Optical collimators are also used as gun sights in the collimator sight, which is a simple optical collimator with a cross hair or some other reticle at its focus. The viewer only sees an image of the reticle. They have to use it either with both eyes open and one eye looking into the collimator sight, with one eye open and moving the head to alternately see the sight and the target, or with one eye to partially see the sight and target at the same time.^[5]^{[clarification needed]} Adding a beam splitter allows the viewer to see the reticle and the field of view, making a reflector sight.

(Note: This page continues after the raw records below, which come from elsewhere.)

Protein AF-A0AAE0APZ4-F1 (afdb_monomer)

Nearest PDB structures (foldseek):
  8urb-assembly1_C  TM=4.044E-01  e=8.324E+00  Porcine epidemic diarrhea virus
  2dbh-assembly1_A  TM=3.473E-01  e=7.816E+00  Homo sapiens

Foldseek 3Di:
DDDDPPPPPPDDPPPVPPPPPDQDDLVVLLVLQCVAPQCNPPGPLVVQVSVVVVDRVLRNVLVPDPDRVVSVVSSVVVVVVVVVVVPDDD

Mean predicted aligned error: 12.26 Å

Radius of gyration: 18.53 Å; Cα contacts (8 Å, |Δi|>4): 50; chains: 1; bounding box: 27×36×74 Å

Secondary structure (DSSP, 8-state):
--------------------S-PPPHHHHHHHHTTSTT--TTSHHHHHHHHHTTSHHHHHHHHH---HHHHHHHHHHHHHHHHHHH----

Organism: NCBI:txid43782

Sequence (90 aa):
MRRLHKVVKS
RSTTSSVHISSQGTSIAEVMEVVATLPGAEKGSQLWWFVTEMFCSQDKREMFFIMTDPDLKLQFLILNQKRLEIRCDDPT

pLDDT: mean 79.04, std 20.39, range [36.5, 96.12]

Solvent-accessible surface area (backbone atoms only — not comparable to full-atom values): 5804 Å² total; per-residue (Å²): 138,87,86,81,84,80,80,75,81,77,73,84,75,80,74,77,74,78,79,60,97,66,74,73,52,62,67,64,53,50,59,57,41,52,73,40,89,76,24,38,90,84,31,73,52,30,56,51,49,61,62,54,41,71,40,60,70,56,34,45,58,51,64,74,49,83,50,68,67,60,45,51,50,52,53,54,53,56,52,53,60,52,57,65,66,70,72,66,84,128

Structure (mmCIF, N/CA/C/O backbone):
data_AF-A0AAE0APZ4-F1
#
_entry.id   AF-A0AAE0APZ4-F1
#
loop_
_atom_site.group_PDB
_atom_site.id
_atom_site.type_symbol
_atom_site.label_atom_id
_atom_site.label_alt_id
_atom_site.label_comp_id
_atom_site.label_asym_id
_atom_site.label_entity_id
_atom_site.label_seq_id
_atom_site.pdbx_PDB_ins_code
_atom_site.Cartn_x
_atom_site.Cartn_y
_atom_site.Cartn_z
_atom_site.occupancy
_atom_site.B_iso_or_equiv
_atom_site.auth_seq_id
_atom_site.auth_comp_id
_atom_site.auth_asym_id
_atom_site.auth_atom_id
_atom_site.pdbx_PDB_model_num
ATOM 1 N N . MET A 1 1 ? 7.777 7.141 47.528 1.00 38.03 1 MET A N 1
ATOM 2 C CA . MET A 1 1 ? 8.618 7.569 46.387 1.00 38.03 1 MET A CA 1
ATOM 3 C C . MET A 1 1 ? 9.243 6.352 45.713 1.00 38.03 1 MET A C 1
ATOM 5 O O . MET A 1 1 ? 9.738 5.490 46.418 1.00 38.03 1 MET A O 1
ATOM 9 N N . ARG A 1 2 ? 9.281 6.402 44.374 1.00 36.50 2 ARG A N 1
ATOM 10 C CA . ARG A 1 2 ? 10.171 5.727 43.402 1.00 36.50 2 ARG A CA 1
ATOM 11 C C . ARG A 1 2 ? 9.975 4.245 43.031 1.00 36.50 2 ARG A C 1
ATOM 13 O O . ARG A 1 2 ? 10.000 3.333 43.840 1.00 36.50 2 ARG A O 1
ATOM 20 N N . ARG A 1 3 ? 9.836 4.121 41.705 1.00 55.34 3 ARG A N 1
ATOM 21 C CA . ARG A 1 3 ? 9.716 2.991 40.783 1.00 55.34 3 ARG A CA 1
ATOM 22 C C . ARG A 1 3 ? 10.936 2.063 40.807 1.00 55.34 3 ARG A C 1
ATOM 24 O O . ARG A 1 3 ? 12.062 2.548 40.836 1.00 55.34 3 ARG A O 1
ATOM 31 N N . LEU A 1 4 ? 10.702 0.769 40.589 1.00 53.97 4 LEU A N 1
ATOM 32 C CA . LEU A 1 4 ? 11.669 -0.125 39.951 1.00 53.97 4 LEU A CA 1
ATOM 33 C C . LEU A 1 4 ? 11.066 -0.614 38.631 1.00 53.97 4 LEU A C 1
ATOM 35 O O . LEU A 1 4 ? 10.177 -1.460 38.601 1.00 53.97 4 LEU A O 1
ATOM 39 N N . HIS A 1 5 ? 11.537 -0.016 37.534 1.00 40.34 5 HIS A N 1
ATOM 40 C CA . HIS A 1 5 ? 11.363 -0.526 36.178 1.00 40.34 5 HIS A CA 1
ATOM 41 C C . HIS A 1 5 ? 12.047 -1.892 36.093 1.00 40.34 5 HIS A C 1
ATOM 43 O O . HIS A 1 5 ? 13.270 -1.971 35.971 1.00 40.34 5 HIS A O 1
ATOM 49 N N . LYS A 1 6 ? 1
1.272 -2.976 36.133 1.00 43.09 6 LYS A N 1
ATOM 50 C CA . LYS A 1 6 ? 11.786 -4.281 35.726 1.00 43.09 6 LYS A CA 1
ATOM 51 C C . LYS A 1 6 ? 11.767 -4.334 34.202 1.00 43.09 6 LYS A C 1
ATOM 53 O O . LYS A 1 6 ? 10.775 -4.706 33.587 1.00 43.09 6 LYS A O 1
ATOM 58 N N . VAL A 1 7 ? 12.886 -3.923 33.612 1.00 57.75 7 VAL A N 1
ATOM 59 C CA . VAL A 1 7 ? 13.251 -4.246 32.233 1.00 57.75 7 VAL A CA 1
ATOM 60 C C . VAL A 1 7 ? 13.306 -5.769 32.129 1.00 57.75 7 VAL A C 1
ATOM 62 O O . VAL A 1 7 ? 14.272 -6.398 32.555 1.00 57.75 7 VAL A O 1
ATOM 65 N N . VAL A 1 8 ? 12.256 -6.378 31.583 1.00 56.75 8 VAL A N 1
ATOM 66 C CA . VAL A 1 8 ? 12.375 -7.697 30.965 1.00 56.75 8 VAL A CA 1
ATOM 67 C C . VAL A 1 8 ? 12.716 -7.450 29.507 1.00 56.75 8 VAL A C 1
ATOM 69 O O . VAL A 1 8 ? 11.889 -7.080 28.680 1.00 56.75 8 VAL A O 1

Collimators may be used with laser diodes and CO₂ cutting lasers. Proper collimation of a laser source with long enough coherence length can be verified with a shearing interferometer.

X-ray, gamma ray, and neutron collimators

Collimators used to record gamma rays and neutrons from a nuclear test.

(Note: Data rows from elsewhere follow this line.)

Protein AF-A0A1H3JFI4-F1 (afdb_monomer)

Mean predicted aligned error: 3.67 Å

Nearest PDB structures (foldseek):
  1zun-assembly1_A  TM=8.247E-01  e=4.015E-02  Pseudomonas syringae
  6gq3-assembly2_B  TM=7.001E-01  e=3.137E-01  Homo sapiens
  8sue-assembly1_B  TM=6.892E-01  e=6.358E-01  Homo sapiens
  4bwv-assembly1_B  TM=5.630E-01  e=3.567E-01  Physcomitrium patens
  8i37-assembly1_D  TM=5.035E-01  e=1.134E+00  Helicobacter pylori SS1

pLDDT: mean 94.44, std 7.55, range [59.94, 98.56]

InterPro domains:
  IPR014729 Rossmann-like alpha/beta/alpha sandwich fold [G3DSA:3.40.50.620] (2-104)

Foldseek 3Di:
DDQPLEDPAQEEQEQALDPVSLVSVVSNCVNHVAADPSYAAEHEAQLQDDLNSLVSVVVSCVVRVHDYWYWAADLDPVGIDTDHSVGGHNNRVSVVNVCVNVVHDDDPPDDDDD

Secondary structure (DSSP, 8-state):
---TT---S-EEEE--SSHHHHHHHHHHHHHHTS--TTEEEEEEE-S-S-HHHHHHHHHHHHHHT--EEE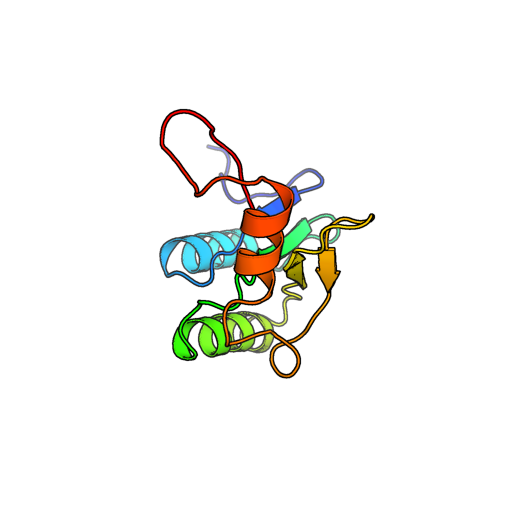EEE-SSTTSEEEE-TTTS-SSSHHHHHHHHHHTS---SSS----

Structure (mmCIF, N/CA/C/O backbone):
data_AF-A0A1H3JFI4-F1
#
_entry.id   AF-A0A1H3JFI4-F1
#
loop_
_atom_site.group_PDB
_atom_site.id
_atom_site.type_symbol
_atom_site.label_atom_id
_atom_site.label_alt_id
_atom_site.label_comp_id
_atom_site.label_asym_id
_atom_site.label_entity_id
_atom_site.label_seq_id
_atom_site.pdbx_PDB_ins_code
_atom_site.Cartn_x
_atom_site.Cartn_y
_atom_site.Cartn_z
_atom_site.occupancy
_atom_site.B_iso_or_equiv
_atom_site.auth_seq_id
_atom_site.auth_comp_id
_atom_site.auth_asym_id
_atom_site.auth_atom_id
_atom_site.pdbx_PDB_model_num
ATOM 1 N N . MET A 1 1 ? -1.040 -1.843 30.866 1.00 72.38 1 MET A N 1
ATOM 2 C CA . MET A 1 1 ? -0.147 -1.855 29.685 1.00 72.38 1 MET A CA 1
ATOM 3 C C . MET A 1 1 ? -0.954 -1.326 28.509 1.00 72.38 1 MET A C 1
ATOM 5 O O . MET A 1 1 ? -2.113 -1.706 28.407 1.00 72.38 1 MET A O 1
ATOM 9 N N . ARG A 1 2 ? -0.413 -0.404 27.705 1.00 88.94 2 ARG A N 1
ATOM 10 C CA . ARG A 1 2 ? -1.119 0.164 26.543 1.00 88.94 2 ARG A CA 1
ATOM 11 C C . ARG A 1 2 ? -1.140 -0.862 25.407 1.00 88.94 2 ARG A C 1
ATOM 13 O O . ARG A 1 2 ? -0.118 -1.501 25.173 1.00 88.94 2 ARG A O 1
ATOM 20 N N . ASP A 1 3 ? -2.276 -1.020 24.730 1.00 94.88 3 ASP A N 1
ATOM 21 C CA . ASP A 1 3 ? -2.355 -1.841 23.517 1.00 94.88 3 ASP A CA 1
ATOM 22 C C . ASP A 1 3 ? -1.584 -1.131 22.385 1.00 94.88 3 ASP A C 1
ATOM 24 O O . ASP A 1 3 ? -1.961 -0.012 22.022 1.00 94.88 3 ASP A O 1
ATOM 28 N N . PRO A 1 4 ? -0.506 -1.724 21.836 1.00 94.81 4 PRO A N 1
ATOM 29 C CA . PRO A 1 4 ? 0.296 -1.086 20.792 1.00 94.81 4 PRO A CA 1
ATOM 30 C C . PRO A 1 4 ? -0.454 -0.910 19.465 1.00 94.81 4 PRO A C 1
ATOM 32 O O . PRO A 1 4 ? 0.018 -0.177 18.603 1.00 94.81 4 PRO A O 1
ATOM 35 N N . PHE A 1 5 ? -1.602 -1.569 19.288 1.00 96.50 5 PHE A N 1
ATOM 36 C CA . PHE A 1 5 ? -2.416 -1.481 18.076 1.00 96.50 5 PHE A CA 1
ATOM 37 C C . PHE A 1 5 ? -3.551 -0.457 18.189 1.00 96.50 5 PHE A C 1
ATOM 39 O O . PHE A 1 5 ? -4.264 -0.224 17.210 1.00 96.50 5 PHE A O 1
ATOM 46 N N . LYS A 1 6 ? -3.733 0.167 19.361 1.00 97.06 6 LYS A N 1
ATOM 47 C CA . LYS A 1 6 ? -4.713 1.239 19.539 1.00 97.06 6 LYS A CA 1
ATOM 48 C C . LYS A 1 6 ? -4.227 2.511 18.849 1.00 97.06 6 LYS A C 1
ATOM 50 O O . LYS A 1 6 ? -3.160 3.031 19.180 1.00 97.06 6 LYS A O 1
ATOM 55 N N . ILE A 1 7 ? -5.033 3.014 17.921 1.00 96.06 7 ILE A N 1
ATOM 56 C CA . ILE A 1 7 ? -4.782 4.270 17.218 1.00 96.06 7 ILE A CA 1
ATOM 57 C C . ILE A 1 7 ? -5.547 5.374 17.947 1.00 96.06 7 ILE A C 1
ATOM 59 O O . ILE A 1 7 ? -6.740 5.247 18.213 1.00 96.06 7 ILE A O 1
ATOM 63 N N . GLU A 1 8 ? -4.835 6.436 18.311 1.00 94.75 8 GLU A N 1
ATOM 64 C CA . GLU A 1 8 ? -5.372 7.592 19.050 1.00 94.75 8 GLU A CA 1
ATOM 65 C C . GLU A 1 8 ? -5.153 8.912 18.292 1.00 94.75 8 GLU A C 1
ATOM 67 O O . GLU A 1 8 ? -5.534 9.976 18.774 1.00 94.75 8 GLU A O 1
ATOM 72 N N . GLN A 1 9 ? -4.472 8.850 17.145 1.00 95.44 9 GLN A N 1
ATOM 73 C CA . GLN A 1 9 ? -4.041 9.992 16.346 1.00 95.44 9 GLN A CA 1
ATOM 74 C C . GLN A 1 9 ? -4.034 9.614 14.859 1.00 95.44 9 GLN A C 1
ATOM 76 O O . GLN A 1 9 ? -3.895 8.423 14.546 1.00 95.44 9 GLN A O 1
ATOM 81 N N . PRO A 1 10 ? -4.059 10.606 13.947 1.00 97.69 10 PRO A N 1
ATOM 82 C CA . PRO A 1 10 ? -3.996 10.352 12.515 1.00 97.69 10 PRO A CA 1
ATOM 83 C C . PRO A 1 10 ? -2.817 9.453 12.148 1.00 97.69 10 PRO A C 1
ATOM 85 O O . PRO A 1 10 ? -1.676 9.721 12.529 1.00 97.69 10 PRO A O 1
ATOM 88 N N . THR A 1 11 ? -3.094 8.367 11.428 1.00 97.31 11 THR A N 1
ATOM 89 C CA . THR A 1 11 ? -2.121 7.287 11.218 1.00 97.31 11 THR A CA 1
ATOM 90 C C . THR A 1 11 ? -2.109 6.820 9.768 1.00 97.31 11 THR A C 1
ATOM 92 O O . THR A 1 11 ? -3.139 6.469 9.204 1.00 97.31 11 THR A O 1
ATOM 95 N N . CYS A 1 12 ? -0.921 6.737 9.168 1.00 97.44 12 CYS A N 1
ATOM 96 C CA . CYS A 1 12 ? -0.721 6.067 7.884 1.00 97.44 12 CYS A CA 1
ATOM 97 C C . CYS A 1 12 ? -0.157 4.660 8.116 1.00 97.44 12 CYS A C 1
ATOM 99 O O . CYS A 1 12 ? 0.908 4.496 8.713 1.00 97.44 12 CYS A O 1
ATOM 101 N N . ILE A 1 13 ? -0.876 3.643 7.648 1.00 97.81 13 ILE A N 1
ATOM 102 C CA . ILE A 1 13 ? -0.538 2.230 7.792 1.00 97.81 13 ILE A CA 1
ATOM 103 C C . ILE A 1 13 ? 0.017 1.732 6.458 1.00 97.81 13 ILE A C 1
ATOM 105 O O . ILE A 1 13 ? -0.721 1.529 5.495 1.00 97.81 13 ILE A O 1
ATOM 109 N N . SER A 1 14 ? 1.328 1.500 6.406 1.00 97.19 14 SER A N 1
ATOM 110 C CA . SER A 1 14 ? 1.970 0.875 5.246 1.00 97.19 14 SER A CA 1
ATOM 111 C C . SER A 1 14 ? 1.693 -0.631 5.238 1.00 97.19 14 SER A C 1
ATOM 113 O O . SER A 1 14 ? 2.141 -1.369 6.120 1.00 97.19 14 SER A O 1
ATOM 115 N N . PHE A 1 15 ? 0.939 -1.092 4.242 1.00 98.12 15 PHE A N 1
ATOM 116 C CA . PHE A 1 15 ? 0.548 -2.484 4.078 1.00 98.12 15 PHE A CA 1
ATOM 117 C C . PHE A 1 15 ? 1.201 -3.072 2.830 1.00 98.12 15 PHE A C 1
ATOM 119 O O . PHE A 1 15 ? 0.722 -2.872 1.728 1.00 98.12 15 PHE A O 1
ATOM 126 N N . SER A 1 16 ? 2.293 -3.819 3.002 1.00 96.19 16 SER A N 1
ATOM 127 C CA . SER A 1 16 ? 3.093 -4.388 1.903 1.00 96.19 16 SER A CA 1
ATOM 128 C C . SER A 1 16 ? 2.507 -5.635 1.220 1.00 96.19 16 SER A C 1
ATOM 130 O O . SER A 1 16 ? 3.179 -6.235 0.389 1.00 96.19 16 SER A O 1
ATOM 132 N N . GLY A 1 17 ? 1.311 -6.092 1.608 1.00 95.94 17 GLY A N 1
ATOM 133 C CA . GLY A 1 17 ? 0.722 -7.332 1.079 1.00 95.94 17 GLY A CA 1
ATOM 134 C C . GLY A 1 17 ? 1.387 -8.625 1.568 1.00 95.94 17 GLY A C 1
ATOM 135 O O . GLY A 1 17 ? 1.189 -9.689 0.991 1.00 95.94 17 GLY A O 1
ATOM 136 N N . GLY A 1 18 ? 2.182 -8.556 2.640 1.00 95.94 18 GLY A N 1
ATOM 137 C CA . GLY A 1 18 ? 2.829 -9.712 3.260 1.00 95.94 18 GLY A CA 1
ATOM 138 C C . GLY A 1 18 ? 2.146 -10.157 4.554 1.00 95.94 18 GLY A C 1
ATOM 139 O O . GLY A 1 18 ? 1.391 -9.416 5.181 1.00 95.94 18 GLY A O 1
ATOM 140 N N . ARG A 1 19 ? 2.486 -11.361 5.029 1.00 96.31 19 ARG A N 1
ATOM 141 C CA . ARG A 1 19 ? 1.936 -11.942 6.270 1.00 96.31 19 ARG A CA 1
ATOM 142 C C . ARG A 1 19 ? 2.064 -11.020 7.490 1.00 96.31 19 ARG A C 1
ATOM 144 O O . ARG A 1 19 ? 1.117 -10.888 8.256 1.00 96.31 19 ARG A O 1
ATOM 151 N N . THR A 1 20 ? 3.226 -10.396 7.690 1.00 97.19 20 THR A N 1
ATOM 152 C CA . THR A 1 20 ? 3.476 -9.553 8.872 1.00 97.19 20 THR A CA 1
ATOM 153 C C . THR A 1 20 ? 2.668 -8.261 8.833 1.00 97.19 20 THR A C 1
ATOM 155 O O . THR A 1 20 ? 2.082 -7.877 9.842 1.00 97.19 20 THR A O 1
ATOM 158 N N . SER A 1 21 ? 2.597 -7.605 7.673 1.00 97.56 21 SER A N 1
ATOM 159 C CA . SER A 1 21 ? 1.812 -6.381 7.517 1.00 97.56 21 SER A CA 1
ATOM 160 C C . SER A 1 21 ? 0.307 -6.674 7.581 1.00 97.56 21 SER A C 1
ATOM 162 O O . SER A 1 21 ? -0.432 -5.892 8.172 1.00 97.56 21 SER A O 1
ATOM 164 N N . ALA A 1 22 ? -0.136 -7.846 7.112 1.00 97.56 22 ALA A N 1
ATOM 165 C CA . ALA A 1 22 ? -1.525 -8.295 7.244 1.00 97.56 22 ALA A CA 1
ATOM 166 C C . ALA A 1 22 ? -1.895 -8.576 8.699 1.00 97.56 22 ALA A C 1
ATOM 168 O O . ALA A 1 22 ? -2.944 -8.147 9.169 1.00 97.56 22 ALA A O 1
ATOM 169 N N . TYR A 1 23 ? -1.010 -9.253 9.435 1.00 97.94 23 TYR A N 1
ATOM 170 C CA . TYR A 1 23 ? -1.192 -9.487 10.863 1.00 97.94 23 TYR A CA 1
ATOM 171 C C . TYR A 1 23 ? -1.271 -8.173 11.647 1.00 97.94 23 TYR A C 1
ATOM 173 O O . TYR A 1 23 ? -2.132 -8.023 12.511 1.00 97.94 23 TYR A O 1
ATOM 181 N N . MET A 1 24 ? -0.404 -7.207 11.327 1.00 98.06 24 MET A N 1
ATOM 182 C CA . MET A 1 24 ? -0.432 -5.882 11.943 1.00 98.06 24 MET A CA 1
ATOM 183 C C . MET A 1 24 ? -1.764 -5.173 11.681 1.00 98.06 24 MET A C 1
ATOM 185 O O . MET A 1 24 ? -2.391 -4.717 12.634 1.00 98.06 24 MET A O 1
ATOM 189 N N . LEU A 1 25 ? -2.222 -5.122 10.425 1.00 98.12 25 LEU A N 1
ATOM 190 C CA . LEU A 1 25 ? -3.507 -4.509 10.084 1.00 98.12 25 LEU A CA 1
ATOM 191 C C . LEU A 1 25 ? -4.659 -5.215 10.806 1.00 98.12 25 LEU A C 1
ATOM 193 O O . LEU A 1 25 ? -5.454 -4.559 11.468 1.00 98.12 25 LEU A O 1
ATOM 197 N N . TRP A 1 26 ? -4.698 -6.546 10.789 1.00 98.12 26 TRP A N 1
ATOM 198 C CA . TRP A 1 26 ? -5.708 -7.314 11.516 1.00 98.12 26 TRP A CA 1
ATOM 199 C C . TRP A 1 26 ? -5.744 -6.972 13.015 1.00 98.12 26 TRP A C 1
ATOM 201 O O . TRP A 1 26 ? -6.818 -6.739 13.568 1.00 98.12 26 TRP A O 1
ATOM 211 N N . ARG A 1 27 ? -4.583 -6.863 13.677 1.00 98.19 27 ARG A N 1
ATOM 212 C CA . ARG A 1 27 ? -4.500 -6.456 15.091 1.00 98.19 27 ARG A CA 1
ATOM 213 C C . ARG A 1 27 ? -4.996 -5.029 15.327 1.00 98.19 27 ARG A C 1
ATOM 215 O O . ARG A 1 27 ? -5.678 -4.804 16.325 1.00 98.19 27 ARG A O 1
ATOM 222 N N . VAL A 1 28 ? -4.701 -4.098 14.416 1.00 98.12 28 VAL A N 1
ATOM 223 C CA . VAL A 1 28 ? -5.250 -2.732 14.445 1.00 98.12 28 VAL A CA 1
ATOM 224 C C . VAL A 1 28 ? -6.774 -2.770 14.368 1.00 98.12 28 VAL A C 1
ATOM 226 O O . VAL A 1 28 ? -7.433 -2.151 15.198 1.00 98.12 28 VAL A O 1
ATOM 229 N N . LEU A 1 29 ? -7.351 -3.542 13.447 1.00 98.12 29 LEU A N 1
ATOM 230 C CA . LEU A 1 29 ? -8.808 -3.642 13.322 1.00 98.12 29 LEU A CA 1
ATOM 231 C C . LEU A 1 29 ? -9.451 -4.205 14.598 1.00 98.12 29 LEU A C 1
ATOM 233 O O . LEU A 1 29 ? -10.444 -3.658 15.073 1.00 98.12 29 LEU A O 1
ATOM 237 N N . GLN A 1 30 ? -8.859 -5.240 15.202 1.00 98.00 30 GLN A N 1
ATOM 238 C CA . GLN A 1 30 ? -9.351 -5.814 16.461 1.00 98.00 30 GLN A CA 1
ATOM 239 C C . GLN A 1 30 ? -9.295 -4.813 17.627 1.00 98.00 30 GLN A C 1
ATOM 241 O O . GLN A 1 30 ? -10.260 -4.689 18.376 1.00 98.00 30 GLN A O 1
ATOM 246 N N . ALA A 1 31 ? -8.196 -4.065 17.771 1.00 97.56 31 ALA A N 1
ATOM 247 C CA . ALA A 1 31 ? -8.014 -3.109 18.868 1.00 97.56 31 ALA A CA 1
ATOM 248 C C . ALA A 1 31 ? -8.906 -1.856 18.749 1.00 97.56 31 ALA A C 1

In X-ray optics, gamma ray optics, and neutron optics, a collimator is a device that filters a stream of rays so that only those traveling parallel to a specified direction are allowed through. Collimators are used for X-ray, gamma-ray, and neutron imaging because it is not yet possible to focus these types of radiation into an image using lenses, as is routine with electromagnetic radiation at optical or near-optical wavelengths. Collimators are also used in radiation detectors in nuclear power stations to make directional sensitivity.

Limitations

Although collimators improve resolution, they also reduce intensity by blocking incoming radiation, which is undesirable for remote sensing instruments that require high sensitivity. For this reason, the gamma ray spectrometer on the Mars Odyssey is a non-collimated instrument. Most lead collimators let less than 1% of incident photons through. Attempts have been made to replace collimators with electronic analysis. ^{[citation needed]}

In radiation therapy

Collimators (beam limiting devices) are used in linear accelerators used for radiotherapy treatments. They help to shape the beam of radiation emerging from the machine and can limit the maximum field size of a beam.

The treatment head of a linear accelerator consists of both a primary and secondary collimator. The primary collimator is positioned after the electron beam has reached a vertical orientation. When using photons, it is placed after the beam has passed through the X-ray target. The secondary collimator is positioned after either a flattening filter (for photon therapy) or a scattering foil (for electron therapy). The secondary collimator consists of two jaws which can be moved to either enlarge or minimize the size of the treatment field.

New systems involving multileaf collimators (MLCs) are used to further shape a beam to localise treatment fields in radiotherapy. MLCs consist of approximately 50–120 leaves of heavy, metal collimator plates which slide into place to form the desired field shape.

References

^ The Description of a Floating Collimator. By Captain Henry Kater. Read January 13, 1825. [Phil. Trans. 1825, p. 147.]
^ Chaves, Julio (2015). Introduction to Nonimaging Optics, Second Edition. CRC Press. ISBN 978-1482206739.
^ "Collimators and Auto Collimators" by Ron Dexter
^ WIPO "Magnetic lightweight collimator"
^ Elementary optics and applications to fire control instruments: May, 1921 By United States. Army. Ordnance Dept, page 84

[1] The Description of a Floating Collimator. By Captain Henry Kater. Read January 13, 1825. [Phil. Trans. 1825, p. 147.]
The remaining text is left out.